しかし、これらの試験のほとんどは、すでに免疫チェックポイント阻害剤を投与され、効果が得られなかった患者のみを対象としている。
免疫療法がうまくいかなかったことから、彼らの腫瘍は「免疫ホット」ではないことが示唆され、この研究によれば、併用療法が奏効する可能性も低いということになる。
研究者らは、有効な組み合わせが最も反応しやすい患者に対してテストされるように、「免疫ホット」腫瘍の患者を含む臨床試験を行うよう呼びかけている。
「KRAS阻害剤は非常に新しい薬剤なので、どのような場合に最も効果があるのか、どのような治療と組み合わせれば患者がより長く生きられる可能性が高いのか、まだわからないことがたくさんある」
「今回の研究は、免疫チェックポイント阻害剤とKRAS阻害剤の併用が特定のがんに有効である可能性を示唆しており、その重要な一端を担っている。このことを今後の臨床試験のデザインに反映させることが重要である」と、著者であり、Francis Crick InstituteのOncogene Biology laboratoryの主任研究員であるMiriam Molina Arcas氏は説明している。
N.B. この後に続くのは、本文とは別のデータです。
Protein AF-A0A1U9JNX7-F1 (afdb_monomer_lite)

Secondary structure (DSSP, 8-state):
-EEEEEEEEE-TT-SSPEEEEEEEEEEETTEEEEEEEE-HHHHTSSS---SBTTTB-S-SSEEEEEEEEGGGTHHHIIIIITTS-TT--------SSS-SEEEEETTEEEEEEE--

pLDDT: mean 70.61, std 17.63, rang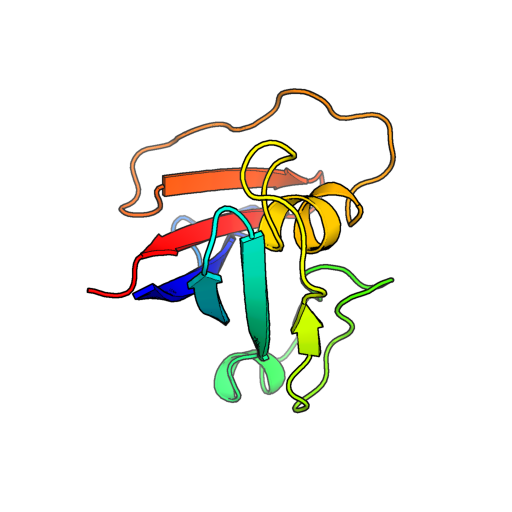e [29.36, 93.06]

Sequence (116 aa):
MIREMYAGLLVPGQQTADAVALIKFEQHNGFEEGTLAYGRQYLSCAHPIALNPAYLPLSPEVFAMPRTRTRDGGALHLTLQNALPDAWGRLASLTNLSWRCCVTLPYYSYCLRSHA

Foldseek 3Di:
DKWKKFKFKFFPPDPDTDGFWIWIWDDDPQKIWTKIATDPVLLPDPDRDFLACVQGNSDRDIHTQDIDGVVVVHSCCCRNVVSDPPPDDDDFDDDDDQFDTWADDPGIIMTMHTDD

Structure (mmCIF, N/CA/C/O backbone):
data_AF-A0A1U9JNX7-F1
#
_entry.id   AF-A0A1U9JNX7-F1
#
loop_
_atom_site.group_PDB
_atom_site.id
_atom_site.type_symbol
_atom_site.label_atom_id
_atom_site.label_alt_id
_atom_site.label_comp_id
_atom_site.label_asym_id
_atom_site.label_entity_id
_atom_site.label_seq_id
_atom_site.pdbx_PDB_ins_code
_atom_site.Cartn_x
_atom_site.Cartn_y
_atom_site.Cartn_z
_atom_site.occupancy
_atom_site.B_iso_or_equiv
_atom_site.auth_seq_id
_atom_site.auth_comp_id
_atom_site.auth_asym_id
_atom_site.auth_atom_id
_atom_site.pdbx_PDB_model_num
ATOM 1 N N . MET A 1 1 ? 21.014 2.293 -3.783 1.00 75.44 1 MET A N 1
ATOM 2 C CA . MET A 1 1 ? 20.879 2.585 -2.331 1.00 75.44 1 MET A CA 1
ATOM 3 C C . MET A 1 1 ? 19.514 2.092 -1.905 1.00 75.44 1 MET A C 1
ATOM 5 O O . MET A 1 1 ? 18.554 2.445 -2.581 1.00 75.44 1 MET A O 1
ATOM 9 N N . ILE A 1 2 ? 19.439 1.275 -0.853 1.00 79.31 2 ILE A N 1
ATOM 10 C CA . ILE A 1 2 ? 18.167 0.736 -0.359 1.00 79.31 2 ILE A CA 1
ATOM 11 C C . ILE A 1 2 ? 17.679 1.612 0.793 1.00 79.31 2 ILE A C 1
ATOM 13 O O . ILE A 1 2 ? 18.457 1.945 1.687 1.00 79.31 2 ILE A O 1
ATOM 17 N N . ARG A 1 3 ? 16.406 2.001 0.757 1.00 82.19 3 ARG A N 1
ATOM 18 C CA . ARG A 1 3 ? 15.748 2.783 1.803 1.00 82.19 3 ARG A CA 1
ATOM 19 C C . ARG A 1 3 ? 14.436 2.122 2.183 1.00 82.19 3 ARG A C 1
ATOM 21 O O . ARG A 1 3 ? 13.626 1.802 1.323 1.00 82.19 3 ARG A O 1
ATOM 28 N N . GLU A 1 4 ? 14.197 1.991 3.477 1.00 83.31 4 GLU A N 1
ATOM 29 C CA . GLU A 1 4 ? 12.954 1.440 4.006 1.00 83.31 4 GLU A CA 1
ATOM 30 C C . GLU A 1 4 ? 12.125 2.544 4.672 1.00 83.31 4 GLU A C 1
ATOM 32 O O . GLU A 1 4 ? 12.652 3.482 5.281 1.00 83.31 4 GLU A O 1
ATOM 37 N N . MET A 1 5 ? 10.806 2.468 4.523 1.00 80.19 5 MET A N 1
ATOM 38 C CA . MET A 1 5 ? 9.856 3.432 5.065 1.00 80.19 5 MET A CA 1
ATOM 39 C C . MET A 1 5 ? 8.581 2.722 5.502 1.00 80.19 5 MET A C 1
ATOM 41 O O . MET A 1 5 ? 8.068 1.870 4.789 1.00 80.19 5 MET A O 1
ATOM 45 N N . TYR A 1 6 ? 8.019 3.112 6.636 1.00 79.94 6 TYR A N 1
ATOM 46 C CA . TYR A 1 6 ? 6.666 2.725 7.000 1.00 79.94 6 TYR A CA 1
ATOM 47 C C . TYR A 1 6 ? 5.658 3.667 6.350 1.00 79.94 6 TYR A C 1
ATOM 49 O O . TYR A 1 6 ? 5.824 4.890 6.397 1.00 79.94 6 TYR A O 1
ATOM 57 N N . ALA A 1 7 ? 4.598 3.088 5.797 1.00 79.81 7 ALA A N 1
ATOM 58 C CA . ALA A 1 7 ? 3.337 3.769 5.564 1.00 79.81 7 ALA A CA 1
ATOM 59 C C . ALA A 1 7 ? 2.447 3.570 6.786 1.00 79.81 7 ALA A C 1
ATOM 61 O O . ALA A 1 7 ? 2.281 2.454 7.279 1.00 79.81 7 ALA A O 1
ATOM 62 N N . GLY A 1 8 ? 1.891 4.669 7.267 1.00 77.81 8 GLY A N 1
ATOM 63 C CA . GLY A 1 8 ? 0.933 4.715 8.347 1.00 77.81 8 GLY A CA 1
ATOM 64 C C . GLY A 1 8 ? -0.396 5.301 7.899 1.00 77.81 8 GLY A C 1
ATOM 65 O O . GLY A 1 8 ? -0.465 6.023 6.903 1.00 77.81 8 GLY A O 1
ATOM 66 N N . LEU A 1 9 ? -1.441 4.980 8.648 1.00 74.62 9 LEU A N 1
ATOM 67 C CA . LEU A 1 9 ? -2.796 5.472 8.465 1.00 74.62 9 LEU A CA 1
ATOM 68 C C . LEU A 1 9 ? -3.260 6.127 9.763 1.00 74.62 9 LEU A C 1
ATOM 70 O O . LEU A 1 9 ? -3.118 5.554 10.835 1.00 74.62 9 LEU A O 1
ATOM 74 N N . LEU A 1 10 ? -3.821 7.319 9.657 1.00 72.25 10 LEU A N 1
ATOM 75 C CA . LEU A 1 10 ? -4.413 8.076 10.744 1.00 72.25 10 LEU A CA 1
ATOM 76 C C . LEU A 1 10 ? -5.897 8.253 10.431 1.00 72.25 10 LEU A C 1
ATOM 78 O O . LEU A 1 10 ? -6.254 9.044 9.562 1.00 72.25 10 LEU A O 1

また、KRAS変異が腫瘍、腫瘍周辺の環境、免疫系に与える影響についても調査した。
その結果、肺がんでは、変異したKRASが免疫系を活性化するシグナルを弱める一方、腫瘍を支える環境を整えるホルモン様分子を促進していることがわかった。
マウスモデルで変異した遺伝子を阻害したところ、これらの腫瘍促進作用は起こらなかった。
例えば、腫瘍の環境下では、免疫系を抑制する細胞が減り、がん細胞を殺す細胞傷害性T細胞が増えた。
KRAS遺伝子は、メラノーマ、腸がん、膵臓がんなど、がん全体の約20%に関与しているRAS遺伝子ファミリーの一員である。
研究者らは、RAS阻害剤に耐性を持つようになったがん細胞を排除するために免疫系を刺激する方法を研究するなど、がんにおけるこの遺伝子ファミリーの役割に関する研究を続ける予定である。